Non à l’initiative « pour la résurrection du secret bancaire pour la fraude fiscale »

L’initiative populaire dont nous discutons aujourd’hui porte un titre erroné (15.057) :

Elle aurait dû en réalité s’appeler « Initiative pour la résurrection du secret bancaire pour la fraude fiscale ».

En allemand «Steuerhinterzeihungsgeheimniswiederauferstehungsinitive », en abrégé « Wiederaufersteungsinitiative ».

Pourquoi ? Cette initiative n’a qu’un seul objectif, retourner à la situation de l’avant 2009, lorsque le secret bancaire protégeait efficacement la fraude et l’évasion fiscale.

C’est clairement une mauvaise idée :

Premièrement parce que protéger les fraudeurs signifie que les contribuables honnêtes, ici comme à l’étranger, payeront plus d’impôts que nécessaire.

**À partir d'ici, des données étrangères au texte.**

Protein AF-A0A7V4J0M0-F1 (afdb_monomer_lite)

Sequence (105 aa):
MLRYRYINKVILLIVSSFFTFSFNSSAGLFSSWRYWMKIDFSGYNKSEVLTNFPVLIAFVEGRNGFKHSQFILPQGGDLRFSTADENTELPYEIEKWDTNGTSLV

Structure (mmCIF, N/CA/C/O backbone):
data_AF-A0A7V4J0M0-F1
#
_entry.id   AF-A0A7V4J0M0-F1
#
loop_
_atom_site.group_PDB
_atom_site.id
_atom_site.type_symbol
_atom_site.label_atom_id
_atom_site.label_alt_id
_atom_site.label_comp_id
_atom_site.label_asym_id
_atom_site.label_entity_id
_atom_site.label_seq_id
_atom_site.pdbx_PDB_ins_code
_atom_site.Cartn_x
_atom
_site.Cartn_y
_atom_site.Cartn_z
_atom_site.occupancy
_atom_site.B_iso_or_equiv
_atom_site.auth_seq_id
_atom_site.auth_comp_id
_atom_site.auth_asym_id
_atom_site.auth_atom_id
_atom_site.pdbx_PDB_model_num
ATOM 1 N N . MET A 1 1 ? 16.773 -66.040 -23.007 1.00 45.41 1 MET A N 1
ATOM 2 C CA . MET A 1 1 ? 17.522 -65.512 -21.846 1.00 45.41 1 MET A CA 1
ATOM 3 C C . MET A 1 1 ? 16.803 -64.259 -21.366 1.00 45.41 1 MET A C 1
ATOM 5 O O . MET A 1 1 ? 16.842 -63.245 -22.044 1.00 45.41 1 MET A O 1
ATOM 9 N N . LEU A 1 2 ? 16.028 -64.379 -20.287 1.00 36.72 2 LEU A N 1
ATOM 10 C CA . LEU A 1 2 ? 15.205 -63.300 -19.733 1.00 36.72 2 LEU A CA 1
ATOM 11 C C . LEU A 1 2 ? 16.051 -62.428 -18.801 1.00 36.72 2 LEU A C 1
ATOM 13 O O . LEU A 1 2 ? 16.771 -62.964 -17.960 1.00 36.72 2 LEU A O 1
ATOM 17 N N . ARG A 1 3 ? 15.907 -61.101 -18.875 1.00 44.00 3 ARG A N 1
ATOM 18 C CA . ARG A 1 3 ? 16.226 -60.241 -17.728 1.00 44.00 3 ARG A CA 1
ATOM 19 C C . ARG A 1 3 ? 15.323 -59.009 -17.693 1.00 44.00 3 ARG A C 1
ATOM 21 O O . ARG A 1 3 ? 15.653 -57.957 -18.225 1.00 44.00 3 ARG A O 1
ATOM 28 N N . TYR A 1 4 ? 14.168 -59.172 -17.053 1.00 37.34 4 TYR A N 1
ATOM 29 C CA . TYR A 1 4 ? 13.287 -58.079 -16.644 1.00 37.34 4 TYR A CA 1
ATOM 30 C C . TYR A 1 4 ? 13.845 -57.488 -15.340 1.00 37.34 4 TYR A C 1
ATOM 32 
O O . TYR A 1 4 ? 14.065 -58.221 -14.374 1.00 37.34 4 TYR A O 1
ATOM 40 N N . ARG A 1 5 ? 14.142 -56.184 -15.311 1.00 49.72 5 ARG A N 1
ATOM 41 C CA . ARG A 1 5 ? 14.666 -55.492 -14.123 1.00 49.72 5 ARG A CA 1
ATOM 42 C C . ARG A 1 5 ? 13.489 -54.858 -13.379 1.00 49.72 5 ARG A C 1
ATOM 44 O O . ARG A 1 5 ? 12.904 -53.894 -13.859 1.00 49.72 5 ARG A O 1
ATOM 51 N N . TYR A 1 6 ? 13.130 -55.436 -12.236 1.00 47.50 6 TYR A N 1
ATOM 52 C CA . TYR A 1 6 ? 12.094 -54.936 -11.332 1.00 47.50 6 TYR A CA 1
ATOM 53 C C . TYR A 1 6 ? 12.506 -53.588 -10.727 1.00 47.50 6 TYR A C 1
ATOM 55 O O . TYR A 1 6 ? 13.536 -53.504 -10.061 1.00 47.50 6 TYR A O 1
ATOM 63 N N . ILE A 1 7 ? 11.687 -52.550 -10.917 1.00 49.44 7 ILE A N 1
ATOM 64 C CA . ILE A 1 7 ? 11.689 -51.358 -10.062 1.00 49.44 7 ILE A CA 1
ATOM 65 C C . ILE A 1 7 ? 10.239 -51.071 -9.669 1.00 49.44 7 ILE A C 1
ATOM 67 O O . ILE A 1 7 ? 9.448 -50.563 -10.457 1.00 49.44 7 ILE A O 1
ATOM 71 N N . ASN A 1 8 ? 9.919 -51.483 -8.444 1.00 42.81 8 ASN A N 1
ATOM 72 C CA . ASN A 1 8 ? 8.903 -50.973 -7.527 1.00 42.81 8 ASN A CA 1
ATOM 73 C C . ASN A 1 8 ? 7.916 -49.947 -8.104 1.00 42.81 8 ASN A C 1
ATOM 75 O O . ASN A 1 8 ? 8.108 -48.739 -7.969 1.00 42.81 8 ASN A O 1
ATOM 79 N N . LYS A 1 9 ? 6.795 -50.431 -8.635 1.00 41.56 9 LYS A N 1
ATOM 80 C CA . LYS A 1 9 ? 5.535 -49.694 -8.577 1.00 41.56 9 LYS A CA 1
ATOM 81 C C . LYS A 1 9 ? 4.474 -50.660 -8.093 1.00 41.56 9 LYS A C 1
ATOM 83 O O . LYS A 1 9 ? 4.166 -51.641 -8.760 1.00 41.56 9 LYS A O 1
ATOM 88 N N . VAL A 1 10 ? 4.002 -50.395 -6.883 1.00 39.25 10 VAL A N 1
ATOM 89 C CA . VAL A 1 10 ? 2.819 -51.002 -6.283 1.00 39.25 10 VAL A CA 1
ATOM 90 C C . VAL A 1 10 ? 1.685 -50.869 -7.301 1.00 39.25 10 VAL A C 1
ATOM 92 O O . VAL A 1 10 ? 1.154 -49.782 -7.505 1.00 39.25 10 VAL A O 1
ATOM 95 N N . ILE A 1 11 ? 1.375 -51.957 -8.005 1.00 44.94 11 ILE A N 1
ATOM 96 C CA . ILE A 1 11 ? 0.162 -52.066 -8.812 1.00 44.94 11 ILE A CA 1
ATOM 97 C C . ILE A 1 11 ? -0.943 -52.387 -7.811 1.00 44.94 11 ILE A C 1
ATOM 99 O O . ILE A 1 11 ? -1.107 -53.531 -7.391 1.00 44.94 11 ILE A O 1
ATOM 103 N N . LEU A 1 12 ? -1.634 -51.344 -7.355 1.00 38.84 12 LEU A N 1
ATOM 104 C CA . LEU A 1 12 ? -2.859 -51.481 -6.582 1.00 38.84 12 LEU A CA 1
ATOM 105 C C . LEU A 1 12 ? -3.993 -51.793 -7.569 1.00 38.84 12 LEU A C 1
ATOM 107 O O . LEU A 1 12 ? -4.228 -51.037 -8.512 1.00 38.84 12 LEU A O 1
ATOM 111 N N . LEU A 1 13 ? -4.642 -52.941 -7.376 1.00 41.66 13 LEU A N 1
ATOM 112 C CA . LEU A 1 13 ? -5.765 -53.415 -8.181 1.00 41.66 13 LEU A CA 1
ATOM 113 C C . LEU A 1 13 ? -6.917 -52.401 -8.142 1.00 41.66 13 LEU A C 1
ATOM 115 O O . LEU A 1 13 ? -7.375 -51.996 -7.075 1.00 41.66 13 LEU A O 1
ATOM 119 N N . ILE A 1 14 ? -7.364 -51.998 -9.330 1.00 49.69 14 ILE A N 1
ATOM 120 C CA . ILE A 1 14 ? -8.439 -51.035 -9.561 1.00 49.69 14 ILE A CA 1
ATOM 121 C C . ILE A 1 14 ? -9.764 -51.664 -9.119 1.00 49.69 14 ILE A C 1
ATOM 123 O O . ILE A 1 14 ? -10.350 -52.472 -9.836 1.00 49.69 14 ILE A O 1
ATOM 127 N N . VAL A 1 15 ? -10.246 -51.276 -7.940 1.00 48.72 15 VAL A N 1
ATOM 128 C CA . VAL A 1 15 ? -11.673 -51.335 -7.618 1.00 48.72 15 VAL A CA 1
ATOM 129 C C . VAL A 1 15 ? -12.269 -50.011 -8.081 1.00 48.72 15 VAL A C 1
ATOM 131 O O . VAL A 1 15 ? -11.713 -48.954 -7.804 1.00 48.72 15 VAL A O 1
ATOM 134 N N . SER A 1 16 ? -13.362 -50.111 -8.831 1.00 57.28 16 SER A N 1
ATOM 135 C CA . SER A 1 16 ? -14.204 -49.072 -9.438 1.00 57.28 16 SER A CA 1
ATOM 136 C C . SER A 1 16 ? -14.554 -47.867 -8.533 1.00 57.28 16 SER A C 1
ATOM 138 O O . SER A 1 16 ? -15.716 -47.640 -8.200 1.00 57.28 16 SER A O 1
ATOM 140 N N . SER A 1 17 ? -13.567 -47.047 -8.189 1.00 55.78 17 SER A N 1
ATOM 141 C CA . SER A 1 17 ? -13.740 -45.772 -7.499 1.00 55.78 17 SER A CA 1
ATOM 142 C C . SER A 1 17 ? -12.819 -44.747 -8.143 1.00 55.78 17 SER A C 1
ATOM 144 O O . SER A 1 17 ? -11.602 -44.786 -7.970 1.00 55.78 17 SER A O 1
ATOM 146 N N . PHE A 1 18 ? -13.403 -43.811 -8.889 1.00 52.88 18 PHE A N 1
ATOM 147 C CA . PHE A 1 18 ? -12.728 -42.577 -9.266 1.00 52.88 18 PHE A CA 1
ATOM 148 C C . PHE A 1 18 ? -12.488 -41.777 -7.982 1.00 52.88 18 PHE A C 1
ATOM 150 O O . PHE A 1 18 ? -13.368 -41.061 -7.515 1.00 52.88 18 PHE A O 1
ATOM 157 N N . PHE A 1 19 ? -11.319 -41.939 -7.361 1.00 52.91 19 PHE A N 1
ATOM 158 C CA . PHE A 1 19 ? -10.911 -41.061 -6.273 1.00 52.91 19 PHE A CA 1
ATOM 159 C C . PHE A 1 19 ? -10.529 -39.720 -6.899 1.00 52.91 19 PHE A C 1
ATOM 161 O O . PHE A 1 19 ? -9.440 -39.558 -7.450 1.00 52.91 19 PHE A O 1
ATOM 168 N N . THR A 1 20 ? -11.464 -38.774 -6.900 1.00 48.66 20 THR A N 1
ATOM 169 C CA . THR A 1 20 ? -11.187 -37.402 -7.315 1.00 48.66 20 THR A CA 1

Deuxièmement parce les banques ont fait un immense travail pour se libérer de l’argent non déclaré au fisc. D’abord de l’argent étranger, puis maintenant, de l’argent détenu par des Suisses. Rien ne sert de se voiler la face : les banques ne sont pas engagées complètement volontairement dans ce processus. Mais au nom du groupe socialiste, j’aimerais attester aujourd’hui que des progrès importants ont été faits, et ceci est à l’honneur des banques suisses. Désormais, les banques considèrent que d’héberger des avoirs non déclarés, quelques soient leur origine, constitue un risque pour leur business. D’ailleurs, sans surprise, l’Association suisse des banquiers considère que cette initiative, tout comme d’ailleurs son contre-projet, sont nuisibles pour la crédibilité, la probité et le développement de notre place financière.

Troisièmement parce que ce dont les banques ont besoin, c’est de règles du jeu clair : la fraude fiscale n’est pas tolérée, et les fraudeurs ne peuvent pas abuser des banques pour cacher leur argent. Aujourd’hui, les banques ne veulent plus protéger les fraudeurs, les banques souhaitent être protégées des fraudeurs.

Damit Herr Matter das versteht, sage ich es auf Deutsch: Heute wollen die Banken nicht mehr die Steuerhinterzieher schützen, sondern vor den Steuerhinterziehern geschützt werden. Zu recht.

 

La sphère privée déjà protégée par l’article 13 de la Constitution, et dans notre pays, cette protection est relativement bien garantie. Mais à juste titre, elle ne doit pas permettre de couvrir tous les abus de l’évasion fiscale. Il n’y a pas besoin de changer la constitution.

 

Que les millionnaires et milliardaires de l’UDC souhaitent protéger les fraudeurs au fisc, cela ne m’étonne pas.  S’il était suisse, je suis sûr que Donald Trump serait membre du comité d’initiative.

Par contre, ce que j’ai la peine à comprendre, c’est pourquoi le PLR et le PDC s’efforcent de bricoler un contre-projet dont le seul but est d’éviter une défaite sanglante de l’UDC devant le peuple avec son initiative pour la résurrection.

À l’attention du PDC, j’aime bien rappeler qu’il ne s’agit pas de la résurrection au sens théologique du terme mais bien du rétablissement de pratiques immorales et contre-productives. À l’intention du PLR, j’aimerais rappeler que les banques elles-mêmes craignent comme la peste de retomber dans le fléau de la fraude fiscale. On aurait pu, de la part de ce parti, attendre un minimum de colonne vertébrale dans ce dossier central.

J’ai bien lu les explications des journaux selon lesquelles ce serait la présence de quelques brebis égarées du PLR et PDC dans le comité d’initiative qui obligerait ces partis à promouvoir maintenant  un contre-projet. Mais franchement, chers collègues, devant le peuple, personne ne s’intéresse à savoir qui était véritablement de comité d’initiative.

La question de fond, c’est de savoir si l’on veut que nos banques et notre place financière se développent sur des bases solides et durables, ou si on veut répéter les grossières erreurs du passé. La réponse me paraît évidente : il faut des bases solides et durables, c’est aussi l’avis de la branche.

Rien plus logique : nos banques sont péniblement sorties de la boue, et elles n’ont pas envie d’y retourner.

Néanmoins, j’aimerais ici quand même remercier le PLR et le PDC pour m’avoir permis de vivre un événement probablement unique dans ma carrière de président du groupe socialiste de l’assemblée fédérale : être le seul parti gouvernemental à défendre les intérêts à long terme de la place financière et de ses employés. Une fois de plus, vous faites de l’aplaventrisme devant l’UDC au lieu de redresser la tête et de défendre l’intérêt générale. C’est déplorable.

Je vous remercie donc de suivre le Conseil fédéral en recommandant le rejet de cette initiative et en renonçant à formuler un contre-projet.